:: What to produce ::
Two lines mark the range in the entries below: the one holding "ATOM 3 C C ." and the one holding "ATOM 52 C C". Set down those two and all lines between them, exactly.

#### Record excerpts

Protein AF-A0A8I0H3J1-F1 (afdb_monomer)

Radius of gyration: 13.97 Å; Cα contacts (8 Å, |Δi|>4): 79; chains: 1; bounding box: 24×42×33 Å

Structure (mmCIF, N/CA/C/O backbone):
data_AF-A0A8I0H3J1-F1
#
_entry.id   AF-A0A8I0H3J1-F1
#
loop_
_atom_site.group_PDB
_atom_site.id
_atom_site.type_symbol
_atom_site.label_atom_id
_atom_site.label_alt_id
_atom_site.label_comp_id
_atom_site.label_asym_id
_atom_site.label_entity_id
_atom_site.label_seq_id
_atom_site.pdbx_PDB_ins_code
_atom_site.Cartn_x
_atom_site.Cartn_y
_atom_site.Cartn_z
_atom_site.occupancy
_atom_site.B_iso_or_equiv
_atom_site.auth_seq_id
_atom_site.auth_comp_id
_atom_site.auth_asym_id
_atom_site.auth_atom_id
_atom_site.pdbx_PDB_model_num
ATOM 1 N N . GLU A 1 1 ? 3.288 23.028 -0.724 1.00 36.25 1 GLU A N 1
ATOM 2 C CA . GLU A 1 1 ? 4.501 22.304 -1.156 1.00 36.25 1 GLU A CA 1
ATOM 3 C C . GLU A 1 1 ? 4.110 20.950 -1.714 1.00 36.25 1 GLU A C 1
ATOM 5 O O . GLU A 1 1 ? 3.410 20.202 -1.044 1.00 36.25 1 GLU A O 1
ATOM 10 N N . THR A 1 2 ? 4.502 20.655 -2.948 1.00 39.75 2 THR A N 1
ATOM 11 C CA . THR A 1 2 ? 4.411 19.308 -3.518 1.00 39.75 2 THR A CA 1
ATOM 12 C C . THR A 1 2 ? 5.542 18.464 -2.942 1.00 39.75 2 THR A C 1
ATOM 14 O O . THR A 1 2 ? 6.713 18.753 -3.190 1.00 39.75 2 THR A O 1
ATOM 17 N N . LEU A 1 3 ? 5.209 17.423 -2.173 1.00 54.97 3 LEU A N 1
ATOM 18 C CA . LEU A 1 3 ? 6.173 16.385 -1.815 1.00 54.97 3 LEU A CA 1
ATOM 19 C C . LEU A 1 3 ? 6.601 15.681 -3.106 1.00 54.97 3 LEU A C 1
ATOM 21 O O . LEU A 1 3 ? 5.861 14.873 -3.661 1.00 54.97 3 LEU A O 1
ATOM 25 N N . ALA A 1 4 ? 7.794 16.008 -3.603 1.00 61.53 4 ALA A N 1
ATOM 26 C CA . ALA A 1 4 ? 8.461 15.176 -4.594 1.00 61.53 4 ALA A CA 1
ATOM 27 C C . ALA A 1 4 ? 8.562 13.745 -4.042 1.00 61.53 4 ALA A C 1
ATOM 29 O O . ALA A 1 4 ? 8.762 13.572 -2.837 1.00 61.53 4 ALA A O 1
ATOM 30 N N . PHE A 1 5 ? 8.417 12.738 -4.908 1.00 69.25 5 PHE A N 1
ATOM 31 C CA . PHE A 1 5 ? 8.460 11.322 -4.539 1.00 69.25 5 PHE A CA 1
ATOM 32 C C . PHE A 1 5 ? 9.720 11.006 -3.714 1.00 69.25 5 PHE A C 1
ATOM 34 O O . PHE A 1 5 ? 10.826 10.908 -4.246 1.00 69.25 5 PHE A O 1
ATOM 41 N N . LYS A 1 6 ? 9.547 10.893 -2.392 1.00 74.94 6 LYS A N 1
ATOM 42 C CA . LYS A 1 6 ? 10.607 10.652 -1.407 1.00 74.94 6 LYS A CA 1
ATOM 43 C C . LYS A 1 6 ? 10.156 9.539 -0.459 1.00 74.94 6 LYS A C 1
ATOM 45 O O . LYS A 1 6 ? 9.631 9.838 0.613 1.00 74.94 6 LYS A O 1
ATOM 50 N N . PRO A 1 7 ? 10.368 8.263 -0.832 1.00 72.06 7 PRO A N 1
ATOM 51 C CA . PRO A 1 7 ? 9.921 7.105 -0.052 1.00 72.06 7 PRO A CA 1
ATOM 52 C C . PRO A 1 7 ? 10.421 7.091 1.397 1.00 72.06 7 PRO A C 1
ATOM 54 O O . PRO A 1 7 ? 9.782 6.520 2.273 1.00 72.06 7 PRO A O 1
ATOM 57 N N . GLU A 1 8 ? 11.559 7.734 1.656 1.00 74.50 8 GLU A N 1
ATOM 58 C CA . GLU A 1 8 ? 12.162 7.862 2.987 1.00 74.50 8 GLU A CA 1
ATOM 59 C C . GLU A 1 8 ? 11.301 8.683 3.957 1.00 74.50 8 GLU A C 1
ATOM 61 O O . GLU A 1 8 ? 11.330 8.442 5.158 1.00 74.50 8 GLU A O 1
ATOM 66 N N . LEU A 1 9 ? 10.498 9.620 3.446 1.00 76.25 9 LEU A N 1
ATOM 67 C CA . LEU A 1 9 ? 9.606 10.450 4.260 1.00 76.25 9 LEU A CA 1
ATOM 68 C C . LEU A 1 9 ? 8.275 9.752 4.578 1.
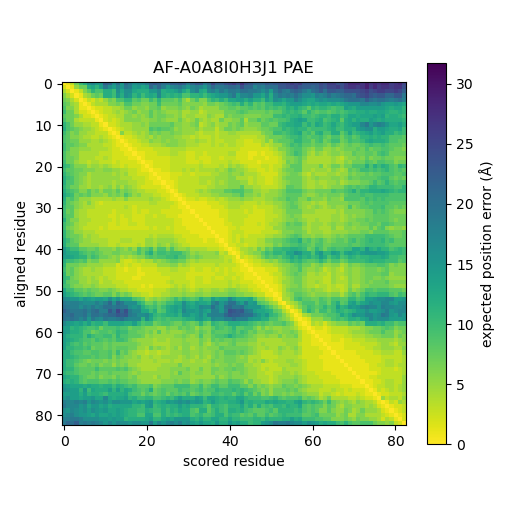00 76.25 9 LEU A C 1
ATOM 70 O O . LEU A 1 9 ? 7.461 10.297 5.321 1.00 76.25 9 LEU A O 1
ATOM 74 N N . PHE A 1 10 ? 8.030 8.563 4.016 1.00 79.00 10 PHE A N 1
ATOM 75 C CA . PHE A 1 10 ? 6.741 7.878 4.136 1.00 79.00 10 PHE A CA 1
ATOM 76 C C . PHE A 1 10 ? 6.592 7.047 5.410 1.00 79
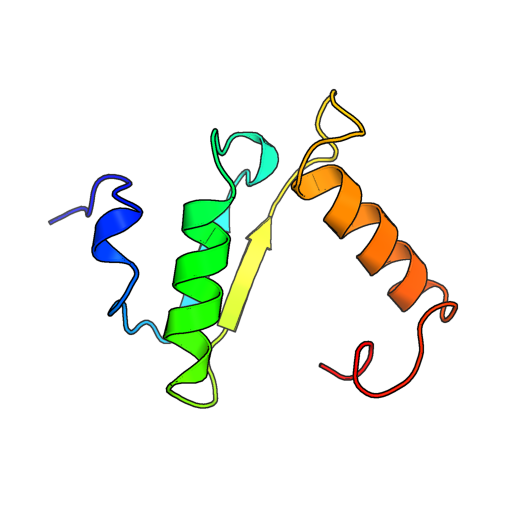.00 10 PHE A C 1
ATOM 78 O O . PHE A 1 10 ? 5.490 6.598 5.703 1.00 79.00 10 PHE A O 1
ATOM 85 N N . ASP A 1 11 ? 7.658 6.885 6.195 1.00 70.62 11 ASP A N 1
ATOM 86 C CA . ASP A 1 11 ? 7.654 6.022 7.384 1.00 70.62 11 ASP A CA 1
ATOM 87 C C . ASP A 1 11 ? 6.706 6.512 8.494 1.00 70.62 11 ASP A C 1
ATOM 89 O O . ASP A 1 11 ? 6.128 5.716 9.228 1.00 70.62 11 ASP A O 1
ATOM 93 N N . SER A 1 12 ? 6.489 7.827 8.564 1.00 73.12 12 SER A N 1
ATOM 94 C CA . SER A 1 12 ? 5.562 8.472 9.508 1.00 73.12 12 SER A CA 1
ATOM 95 C C . SER A 1 12 ? 4.415 9.189 8.795 1.00 73.12 12 SER A C 1
ATOM 97 O O . SER A 1 12 ? 3.768 10.069 9.368 1.00 73.12 12 SER A O 1
ATOM 99 N N . PHE A 1 13 ? 4.183 8.878 7.517 1.00 80.00 13 PHE A N 1
ATOM 100 C CA . PHE A 1 13 ? 3.197 9.595 6.721 1.00 80.00 13 PHE A CA 1
ATOM 101 C C . PHE A 1 13 ? 1.779 9.173 7.105 1.00 80.00 13 PHE A C 1
ATOM 103 O O . PHE A 1 13 ? 1.363 8.037 6.895 1.00 80.00 13 PHE A O 1
ATOM 110 N N . ASN A 1 14 ? 1.023 10.117 7.665 1.00 82.38 14 ASN A N 1
ATOM 111 C CA . ASN A 1 14 ? -0.360 9.905 8.065 1.00 82.38 14 ASN A CA 1
ATOM 112 C C . ASN A 1 14 ? -1.304 10.564 7.054 1.00 82.38 14 ASN A C 1
ATOM 114 O O . ASN A 1 14 ? -1.528 11.772 7.095 1.00 82.38 14 ASN A O 1
ATOM 118 N N . ALA A 1 15 ? -1.882 9.758 6.167 1.00 82.75 15 ALA A N 1
ATOM 119 C CA . ALA A 1 15 ? -2.930 10.182 5.241 1.00 82.75 15 ALA A CA 1
ATOM 120 C C . ALA A 1 15 ? -4.219 9.402 5.497 1.00 82.75 15 ALA A C 1
ATOM 122 O O . ALA A 1 15 ? -4.172 8.287 5.998 1.00 82.75 15 ALA A O 1
ATOM 123 N N . ALA A 1 16 ? -5.389 9.972 5.203 1.00 86.12 16 ALA A N 1
ATOM 124 C CA . ALA A 1 16 ? -6.646 9.210 5.199 1.00 86.12 16 ALA A CA 1
ATOM 125 C C . ALA A 1 16 ? -6.776 8.354 3.927 1.00 86.12 16 ALA A C 1
ATOM 127 O O . ALA A 1 16 ? -7.246 7.220 3.977 1.00 86.12 16 ALA A O 1
ATOM 128 N N . PHE A 1 17 ? -6.304 8.906 2.809 1.00 87.44 17 PHE A N 1
ATOM 129 C CA . PHE A 1 17 ? -6.331 8.303 1.489 1.00 87.44 17 PHE A CA 1
ATOM 130 C C . PHE A 1 17 ? -4.986 8.525 0.797 1.00 87.44 17 PHE A C 1
ATOM 132 O O . PHE A 1 17 ? -4.480 9.649 0.787 1.00 87.44 17 PHE A O 1
ATOM 139 N N . ALA A 1 18 ? -4.423 7.466 0.224 1.00 87.81 18 ALA A N 1
ATOM 140 C CA . ALA A 1 18 ? -3.240 7.529 -0.621 1.00 87.81 18 ALA A CA 1
ATOM 141 C C . ALA A 1 18 ? -3.519 6.800 -1.937 1.00 87.81 18 ALA A C 1
ATOM 143 O O . ALA A 1 18 ? -3.935 5.643 -1.931 1.00 87.81 18 ALA A O 1
ATOM 144 N N . HIS A 1 19 ? -3.265 7.474 -3.057 1.00 88.25 19 HIS A N 1
ATOM 145 C CA . HIS A 1 19 ? -3.354 6.886 -4.390 1.00 88.25 19 HIS A CA 1
ATOM 146 C C . HIS A 1 19 ? -1.944 6.746 -4.955 1.00 88.25 19 HIS A C 1
ATOM 148 O O . HIS A 1 19 ? -1.241 7.742 -5.116 1.00 88.25 19 HIS A O 1
ATOM 154 N N . LEU A 1 20 ? -1.524 5.509 -5.213 1.00 86.44 20 LEU A N 1
ATOM 155 C CA . LEU A 1 20 ? -0.307 5.208 -5.954 1.00 86.44 20 LEU A CA 1
ATOM 156 C C . LEU A 1 20 ? -0.709 4.847 -7.382 1.00 86.44 20 LEU A C 1
ATOM 158 O O . LEU A 1 20 ? -1.293 3.788 -7.607 1.00 86.44 20 LEU A O 1
ATOM 162 N N . ASP A 1 21 ? -0.434 5.744 -8.315 1.00 85.31 21 ASP A N 1
ATOM 163 C CA . ASP A 1 21 ? -0.687 5.512 -9.733 1.00 85.31 21 ASP A CA 1
ATOM 164 C C . ASP A 1 21 ? 0.552 4.941 -10.426 1.00 85.31 21 ASP A C 1
ATOM 166 O O . ASP A 1 21 ? 1.678 5.227 -10.000 1.00 85.31 21 ASP A O 1
ATOM 170 N N . GLU A 1 22 ? 0.327 4.146 -11.470 1.00 84.94 22 GLU A N 1
ATOM 171 C CA . GLU A 1 22 ? 1.354 3.491 -12.290 1.00 84.94 22 GLU A CA 1
ATOM 172 C C . GLU A 1 22 ? 2.420 2.760 -11.448 1.00 84.94 22 GLU A C 1
ATOM 174 O O . GLU A 1 22 ? 3.627 3.019 -11.540 1.00 84.94 22 GLU A O 1
ATOM 179 N N . LEU A 1 23 ? 1.975 1.864 -10.558 1.00 81.25 23 LEU A N 1
ATOM 180 C CA . LEU A 1 23 ? 2.853 1.162 -9.610 1.00 81.25 23 LEU A CA 1
ATOM 181 C C . LEU A 1 23 ? 3.968 0.352 -10.294 1.00 81.25 23 LEU A C 1
ATOM 183 O O . LEU A 1 23 ? 5.035 0.157 -9.719 1.00 81.25 23 LEU A O 1
ATOM 187 N N . GLU A 1 24 ? 3.745 -0.120 -11.515 1.00 80.25 24 GLU A N 1
ATOM 188 C CA . GLU A 1 24 ? 4.736 -0.805 -12.343 1.00 80.25 24 GLU A CA 1
ATOM 189 C C . GLU A 1 24 ? 5.925 0.085 -12.730 1.00 80.25 24 GLU A C 1
ATOM 191 O O . GLU A 1 24 ? 7.019 -0.425 -12.963 1.00 80.25 24 GLU A O 1
ATOM 196 N N . LEU A 1 25 ? 5.748 1.411 -12.757 1.00 79.56 25 LEU A N 1
ATOM 197 C CA . LEU A 1 25 ? 6.823 2.362 -13.049 1.00 79.56 25 LEU A CA 1
ATOM 198 C C . LEU A 1 25 ? 7.693 2.646 -11.820 1.00 79.56 25 LEU A C 1
ATOM 200 O O . LEU A 1 25 ? 8.709 3.349 -11.909 1.00 79.56 25 LEU A O 1
ATOM 204 N N . TYR A 1 26 ? 7.322 2.118 -10.651 1.00 77.25 26 TYR A N 1
ATOM 205 C CA . TYR A 1 26 ? 8.087 2.328 -9.435 1.00 77.25 26 TYR A CA 1
ATOM 206 C C . TYR A 1 26 ? 9.353 1.487 -9.505 1.00 77.25 26 TYR A C 1
ATOM 208 O O . TYR A 1 26 ? 9.323 0.260 -9.526 1.00 77.25 26 TYR A O 1
ATOM 216 N N . LYS A 1 27 ? 10.500 2.168 -9.453 1.00 74.88 27 LYS A N 1
ATOM 217 C CA . LYS A 1 27 ? 11.820 1.519 -9.452 1.00 74.88 27 LYS A CA 1
ATOM 218 C C . LYS A 1 27 ? 12.018 0.550 -8.283 1.00 74.88 27 LYS A C 1
ATOM 220 O O . LYS A 1 27 ? 12.935 -0.261 -8.323 1.00 74.88 27 LYS A O 1
ATOM 225 N N . ASP A 1 28 ? 11.233 0.696 -7.215 1.00 76.88 28 ASP A N 1
ATOM 226 C CA . ASP A 1 28 ? 11.419 -0.029 -5.967 1.00 76.88 28 ASP A CA 1
ATOM 227 C C . ASP A 1 28 ? 10.105 -0.136 -5.157 1.00 76.88 28 ASP A C 1
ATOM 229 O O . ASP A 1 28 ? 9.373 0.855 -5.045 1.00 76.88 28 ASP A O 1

########

:: Worked solution ::
ATOM 3 C C . GLU A 1 1 ? 4.110 20.950 -1.714 1.00 36.25 1 GLU A C 1
ATOM 5 O O . GLU A 1 1 ? 3.410 20.202 -1.044 1.00 36.25 1 GLU A O 1
ATOM 10 N N . THR A 1 2 ? 4.502 20.655 -2.948 1.00 39.75 2 THR A N 1
ATOM 11 C CA . THR A 1 2 ? 4.411 19.308 -3.518 1.00 39.75 2 THR A CA 1
ATOM 12 C C . THR A 1 2 ? 5.542 18.464 -2.942 1.00 39.75 2 THR A C 1
ATOM 14 O O . THR A 1 2 ? 6.713 18.753 -3.190 1.00 39.75 2 THR A O 1
ATOM 17 N N . LEU A 1 3 ? 5.209 17.423 -2.173 1.00 54.97 3 LEU A N 1
ATOM 18 C CA . LEU A 1 3 ? 6.173 16.385 -1.815 1.00 54.97 3 LEU A CA 1
ATOM 19 C C . LEU A 1 3 ? 6.601 15.681 -3.106 1.00 54.97 3 LEU A C 1
ATOM 21 O O . LEU A 1 3 ? 5.861 14.873 -3.661 1.00 54.97 3 LEU A O 1
ATOM 25 N N . ALA A 1 4 ? 7.794 16.008 -3.603 1.00 61.53 4 ALA A N 1
ATOM 26 C CA . ALA A 1 4 ? 8.461 15.176 -4.594 1.00 61.53 4 ALA A CA 1
ATOM 27 C C . ALA A 1 4 ? 8.562 13.745 -4.042 1.00 61.53 4 ALA A C 1
ATOM 29 O O . ALA A 1 4 ? 8.762 13.572 -2.837 1.00 61.53 4 ALA A O 1
ATOM 30 N N . PHE A 1 5 ? 8.417 12.738 -4.908 1.00 69.25 5 PHE A N 1
ATOM 31 C CA . PHE A 1 5 ? 8.460 11.322 -4.539 1.00 69.25 5 PHE A CA 1
ATOM 32 C C . PHE A 1 5 ? 9.720 11.006 -3.714 1.00 69.25 5 PHE A C 1
ATOM 34 O O . PHE A 1 5 ? 10.826 10.908 -4.246 1.00 69.25 5 PHE A O 1
ATOM 41 N N . LYS A 1 6 ? 9.547 10.893 -2.392 1.00 74.94 6 LYS A N 1
ATOM 42 C CA . LYS A 1 6 ? 10.607 10.652 -1.407 1.00 74.94 6 LYS A CA 1
ATOM 43 C C . LYS A 1 6 ? 10.156 9.539 -0.459 1.00 74.94 6 LYS A C 1
ATOM 45 O O . LYS A 1 6 ? 9.631 9.838 0.613 1.00 74.94 6 LYS A O 1
ATOM 50 N N . PRO A 1 7 ? 10.368 8.263 -0.832 1.00 72.06 7 PRO A N 1
ATOM 51 C CA . PRO A 1 7 ? 9.921 7.105 -0.052 1.00 72.06 7 PRO A CA 1
ATOM 52 C C . PRO A 1 7 ? 10.421 7.091 1.397 1.00 72.06 7 PRO A C 1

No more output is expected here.